The young director George Lucas made the film straight from the heart using his personal recollections of growing up in Modesto, California. And he put a lot of writing on the wall in "American Graffiti." As John Milner bemoans from the throne of his ‘32 Ford Coupe, the Beach Boys on the radio sound suspiciously like the beginning of the end of Rock ‘n’ Roll. Things will never be the same. But they never are, are they? And in the course of a single night, the last night of summer, a group of recent high school grads make the little choices that will affect the rest of their lives.

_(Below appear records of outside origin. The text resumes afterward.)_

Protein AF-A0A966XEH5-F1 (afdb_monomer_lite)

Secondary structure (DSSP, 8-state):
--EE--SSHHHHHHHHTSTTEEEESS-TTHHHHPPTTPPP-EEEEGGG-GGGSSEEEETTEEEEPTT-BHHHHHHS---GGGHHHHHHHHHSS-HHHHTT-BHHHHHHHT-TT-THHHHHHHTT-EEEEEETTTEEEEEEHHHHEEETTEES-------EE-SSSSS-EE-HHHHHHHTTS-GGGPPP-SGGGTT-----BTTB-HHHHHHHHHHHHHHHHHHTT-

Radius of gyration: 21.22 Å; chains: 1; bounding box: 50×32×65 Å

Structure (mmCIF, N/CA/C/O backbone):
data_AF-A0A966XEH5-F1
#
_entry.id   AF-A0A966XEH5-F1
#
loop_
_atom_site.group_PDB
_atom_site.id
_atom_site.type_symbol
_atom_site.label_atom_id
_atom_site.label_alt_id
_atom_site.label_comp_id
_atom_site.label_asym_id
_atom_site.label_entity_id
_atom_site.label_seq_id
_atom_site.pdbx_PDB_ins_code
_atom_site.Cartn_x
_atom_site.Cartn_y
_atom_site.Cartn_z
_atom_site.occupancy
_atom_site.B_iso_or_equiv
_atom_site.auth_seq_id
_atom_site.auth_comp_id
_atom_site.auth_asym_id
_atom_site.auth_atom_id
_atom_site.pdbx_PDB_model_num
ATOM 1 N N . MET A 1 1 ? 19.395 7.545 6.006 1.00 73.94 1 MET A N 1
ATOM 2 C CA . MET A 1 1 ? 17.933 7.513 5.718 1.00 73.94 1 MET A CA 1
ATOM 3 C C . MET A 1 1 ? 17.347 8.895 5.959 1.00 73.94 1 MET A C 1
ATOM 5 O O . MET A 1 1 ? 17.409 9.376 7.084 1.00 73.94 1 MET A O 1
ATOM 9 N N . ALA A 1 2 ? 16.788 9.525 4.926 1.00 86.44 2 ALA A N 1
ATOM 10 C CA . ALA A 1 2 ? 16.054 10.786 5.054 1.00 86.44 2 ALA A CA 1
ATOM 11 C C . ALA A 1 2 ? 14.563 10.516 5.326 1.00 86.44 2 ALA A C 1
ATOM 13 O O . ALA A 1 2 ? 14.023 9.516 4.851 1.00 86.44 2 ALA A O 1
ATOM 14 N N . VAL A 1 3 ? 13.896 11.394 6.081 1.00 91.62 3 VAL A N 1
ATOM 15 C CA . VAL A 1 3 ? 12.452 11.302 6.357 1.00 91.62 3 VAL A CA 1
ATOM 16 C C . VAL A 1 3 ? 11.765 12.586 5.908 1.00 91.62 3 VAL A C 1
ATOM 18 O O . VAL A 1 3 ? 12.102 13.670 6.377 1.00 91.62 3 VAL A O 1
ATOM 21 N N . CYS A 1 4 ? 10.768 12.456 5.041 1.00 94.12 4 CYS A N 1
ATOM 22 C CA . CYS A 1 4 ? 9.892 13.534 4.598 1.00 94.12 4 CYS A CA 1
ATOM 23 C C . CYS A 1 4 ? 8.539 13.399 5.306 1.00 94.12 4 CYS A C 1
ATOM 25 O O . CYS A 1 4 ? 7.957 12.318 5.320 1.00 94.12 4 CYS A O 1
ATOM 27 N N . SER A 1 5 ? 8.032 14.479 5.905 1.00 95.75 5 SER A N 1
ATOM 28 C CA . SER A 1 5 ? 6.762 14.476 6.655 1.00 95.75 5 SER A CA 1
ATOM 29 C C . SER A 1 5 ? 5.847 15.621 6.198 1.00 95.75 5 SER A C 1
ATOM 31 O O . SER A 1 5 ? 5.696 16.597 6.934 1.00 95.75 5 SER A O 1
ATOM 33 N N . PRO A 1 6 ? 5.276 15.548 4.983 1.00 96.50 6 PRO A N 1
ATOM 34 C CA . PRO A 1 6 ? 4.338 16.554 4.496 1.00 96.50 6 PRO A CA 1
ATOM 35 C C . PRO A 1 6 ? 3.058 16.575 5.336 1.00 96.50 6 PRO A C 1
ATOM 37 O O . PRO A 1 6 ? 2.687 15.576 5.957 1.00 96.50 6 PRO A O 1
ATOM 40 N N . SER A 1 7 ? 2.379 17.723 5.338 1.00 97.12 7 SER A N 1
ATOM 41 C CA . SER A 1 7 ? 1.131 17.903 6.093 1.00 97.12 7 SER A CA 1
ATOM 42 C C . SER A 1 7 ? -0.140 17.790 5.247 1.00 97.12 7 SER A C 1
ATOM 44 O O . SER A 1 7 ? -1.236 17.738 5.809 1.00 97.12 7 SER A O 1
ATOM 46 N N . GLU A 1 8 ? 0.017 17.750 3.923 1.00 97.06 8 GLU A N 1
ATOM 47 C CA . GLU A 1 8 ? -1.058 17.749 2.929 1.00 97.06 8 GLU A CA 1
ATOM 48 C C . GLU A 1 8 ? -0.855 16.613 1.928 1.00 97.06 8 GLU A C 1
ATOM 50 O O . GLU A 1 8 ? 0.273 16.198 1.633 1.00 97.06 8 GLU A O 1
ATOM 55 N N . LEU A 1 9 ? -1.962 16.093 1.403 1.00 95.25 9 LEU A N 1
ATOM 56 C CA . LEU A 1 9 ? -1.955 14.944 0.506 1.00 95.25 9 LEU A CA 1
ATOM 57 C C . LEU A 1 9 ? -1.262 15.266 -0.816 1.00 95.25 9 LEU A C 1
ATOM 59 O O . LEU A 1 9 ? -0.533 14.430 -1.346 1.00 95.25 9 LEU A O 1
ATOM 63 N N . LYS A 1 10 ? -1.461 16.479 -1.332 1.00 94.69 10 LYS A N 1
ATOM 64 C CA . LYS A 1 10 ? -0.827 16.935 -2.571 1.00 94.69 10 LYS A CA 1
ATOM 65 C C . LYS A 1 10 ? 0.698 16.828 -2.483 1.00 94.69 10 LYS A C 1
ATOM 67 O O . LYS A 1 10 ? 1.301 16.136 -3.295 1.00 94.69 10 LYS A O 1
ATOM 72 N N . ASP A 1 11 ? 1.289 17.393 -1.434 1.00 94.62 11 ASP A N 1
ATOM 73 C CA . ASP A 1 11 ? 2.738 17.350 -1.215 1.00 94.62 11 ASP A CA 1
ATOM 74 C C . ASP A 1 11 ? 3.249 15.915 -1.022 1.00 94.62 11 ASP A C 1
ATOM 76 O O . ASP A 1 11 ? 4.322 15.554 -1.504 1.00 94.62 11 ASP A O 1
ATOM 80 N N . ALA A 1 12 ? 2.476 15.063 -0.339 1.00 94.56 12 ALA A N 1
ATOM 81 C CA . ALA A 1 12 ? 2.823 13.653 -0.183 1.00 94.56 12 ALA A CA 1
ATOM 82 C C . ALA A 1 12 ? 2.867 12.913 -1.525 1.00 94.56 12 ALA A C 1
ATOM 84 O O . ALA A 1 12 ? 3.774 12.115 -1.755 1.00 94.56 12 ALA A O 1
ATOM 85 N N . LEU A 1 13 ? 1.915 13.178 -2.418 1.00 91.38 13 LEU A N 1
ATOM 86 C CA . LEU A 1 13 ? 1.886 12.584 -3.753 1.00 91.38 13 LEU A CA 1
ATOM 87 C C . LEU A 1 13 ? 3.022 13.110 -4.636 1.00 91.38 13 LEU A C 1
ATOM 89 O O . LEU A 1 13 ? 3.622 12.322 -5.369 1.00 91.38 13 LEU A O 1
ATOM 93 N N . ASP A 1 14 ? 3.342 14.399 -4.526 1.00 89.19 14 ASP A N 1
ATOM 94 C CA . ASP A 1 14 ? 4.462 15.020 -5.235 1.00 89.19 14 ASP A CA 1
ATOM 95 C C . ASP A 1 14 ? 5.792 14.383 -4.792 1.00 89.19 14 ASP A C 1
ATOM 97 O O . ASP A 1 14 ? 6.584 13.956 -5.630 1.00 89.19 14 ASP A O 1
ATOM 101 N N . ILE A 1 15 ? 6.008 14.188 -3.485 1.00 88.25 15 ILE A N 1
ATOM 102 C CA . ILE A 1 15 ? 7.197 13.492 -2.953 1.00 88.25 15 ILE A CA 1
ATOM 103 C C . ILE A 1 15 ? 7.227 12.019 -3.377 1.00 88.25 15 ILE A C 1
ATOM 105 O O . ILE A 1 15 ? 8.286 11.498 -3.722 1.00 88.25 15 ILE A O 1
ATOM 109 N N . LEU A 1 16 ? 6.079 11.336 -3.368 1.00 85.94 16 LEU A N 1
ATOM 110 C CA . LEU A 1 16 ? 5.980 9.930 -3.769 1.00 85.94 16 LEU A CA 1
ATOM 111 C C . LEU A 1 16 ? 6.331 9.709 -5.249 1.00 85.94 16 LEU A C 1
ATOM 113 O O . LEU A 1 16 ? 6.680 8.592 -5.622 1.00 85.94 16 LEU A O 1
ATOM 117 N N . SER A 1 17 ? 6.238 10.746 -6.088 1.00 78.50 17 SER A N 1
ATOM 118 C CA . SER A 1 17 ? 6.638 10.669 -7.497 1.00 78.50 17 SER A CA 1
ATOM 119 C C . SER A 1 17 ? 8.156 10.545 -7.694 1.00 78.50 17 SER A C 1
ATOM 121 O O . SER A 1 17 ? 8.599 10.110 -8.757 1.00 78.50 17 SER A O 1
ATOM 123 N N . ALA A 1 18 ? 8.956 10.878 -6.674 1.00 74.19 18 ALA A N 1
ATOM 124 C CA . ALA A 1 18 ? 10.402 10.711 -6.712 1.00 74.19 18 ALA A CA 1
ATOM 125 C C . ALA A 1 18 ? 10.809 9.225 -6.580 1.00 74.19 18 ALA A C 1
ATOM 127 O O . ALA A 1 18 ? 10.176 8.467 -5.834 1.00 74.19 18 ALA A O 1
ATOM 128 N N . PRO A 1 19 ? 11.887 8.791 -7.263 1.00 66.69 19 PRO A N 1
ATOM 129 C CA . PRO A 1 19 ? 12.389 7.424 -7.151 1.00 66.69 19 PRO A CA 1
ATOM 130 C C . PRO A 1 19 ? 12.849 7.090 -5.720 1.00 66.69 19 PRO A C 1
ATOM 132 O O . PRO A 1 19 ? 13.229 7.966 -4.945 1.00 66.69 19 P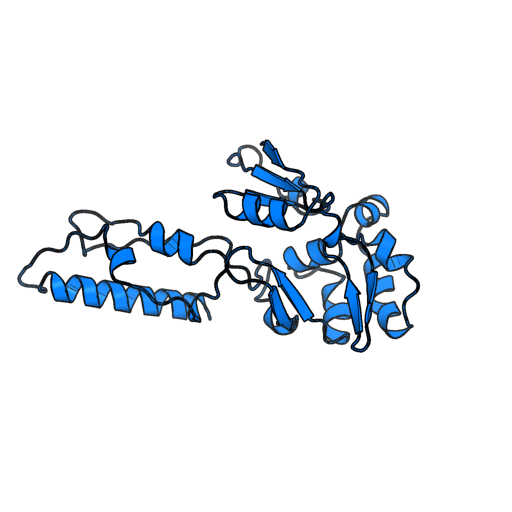RO A O 1
ATOM 135 N N . ASP A 1 20 ? 12.812 5.799 -5.374 1.00 73.06 20 ASP A N 1
ATOM 136 C CA . ASP A 1 20 ? 13.319 5.230 -4.111 1.00 73.06 20 ASP A CA 1
ATOM 137 C C . ASP A 1 20 ? 12.651 5.734 -2.813 1.00 73.06 20 ASP A C 1
ATOM 139 O O . ASP A 1 20 ? 13.191 5.597 -1.706 1.00 73.06 20 ASP A O 1
ATOM 143 N N . CYS A 1 21 ? 11.426 6.251 -2.927 1.00 81.06 21 CYS A N 1
ATOM 144 C CA . CYS A 1 21 ? 10.591 6.630 -1.794 1.00 81.06 21 CYS A CA 1
ATOM 145 C C . CYS A 1 21 ? 9.819 5.430 -1.212 1.00 81.06 21 CYS A C 1
ATOM 147 O O . CYS A 1 21 ? 9.162 4.669 -1.926 1.00 81.06 21 CYS A O 1
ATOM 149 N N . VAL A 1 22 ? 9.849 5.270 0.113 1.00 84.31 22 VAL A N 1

Warm, funny and jam-packed with memorable characters, scenes and music, "American Graffiti "was a huge crowd pleasing success. The 1973 film, set in 1962, went on to inspire a ‘50 craze that lasted well into the ‘70s. Now in a fresh millennium we're free to look back on "American Graffiti" for what it is: a timeless piece of storytelling. While the film is often remembered for a fetching ensemble that included a shockingly young Richard Dryefuss and Harrison Ford, you might have forgotten how brilliantly Lucas and screenwriters Gloria Katz and Willard Huyck spun the intersecting storylines. "American Graffiti" was also one of the first films to enlist a compilation soundtrack. But while that technique has evolved to become a craven marketing tool ancillary to the movie, in "American Graffiti" the music permeates the airwaves as a living, breathing character. And in choosing the name “American Graffiti” as opposed to a title that might get slapped on the typical teen comedy, like “One Wild Night” Lucas acknowledges that he was after something bigger. Like his later films, "American Graffiti" was about myths and legends. Luke Skywalker seeking out Yoda has nothing on Curt Henderson's pilgrimage to a backwater radio station in search of Wolfman Jack. Yes, George Lucas would go on to do bigger things. I'm just not convinced he's done better.
There's a reason why some films, like some cars, are considered classics. “American Graffiti” earned its wheels. And if you haven't seen it for awhile, it's definitely worth another spin.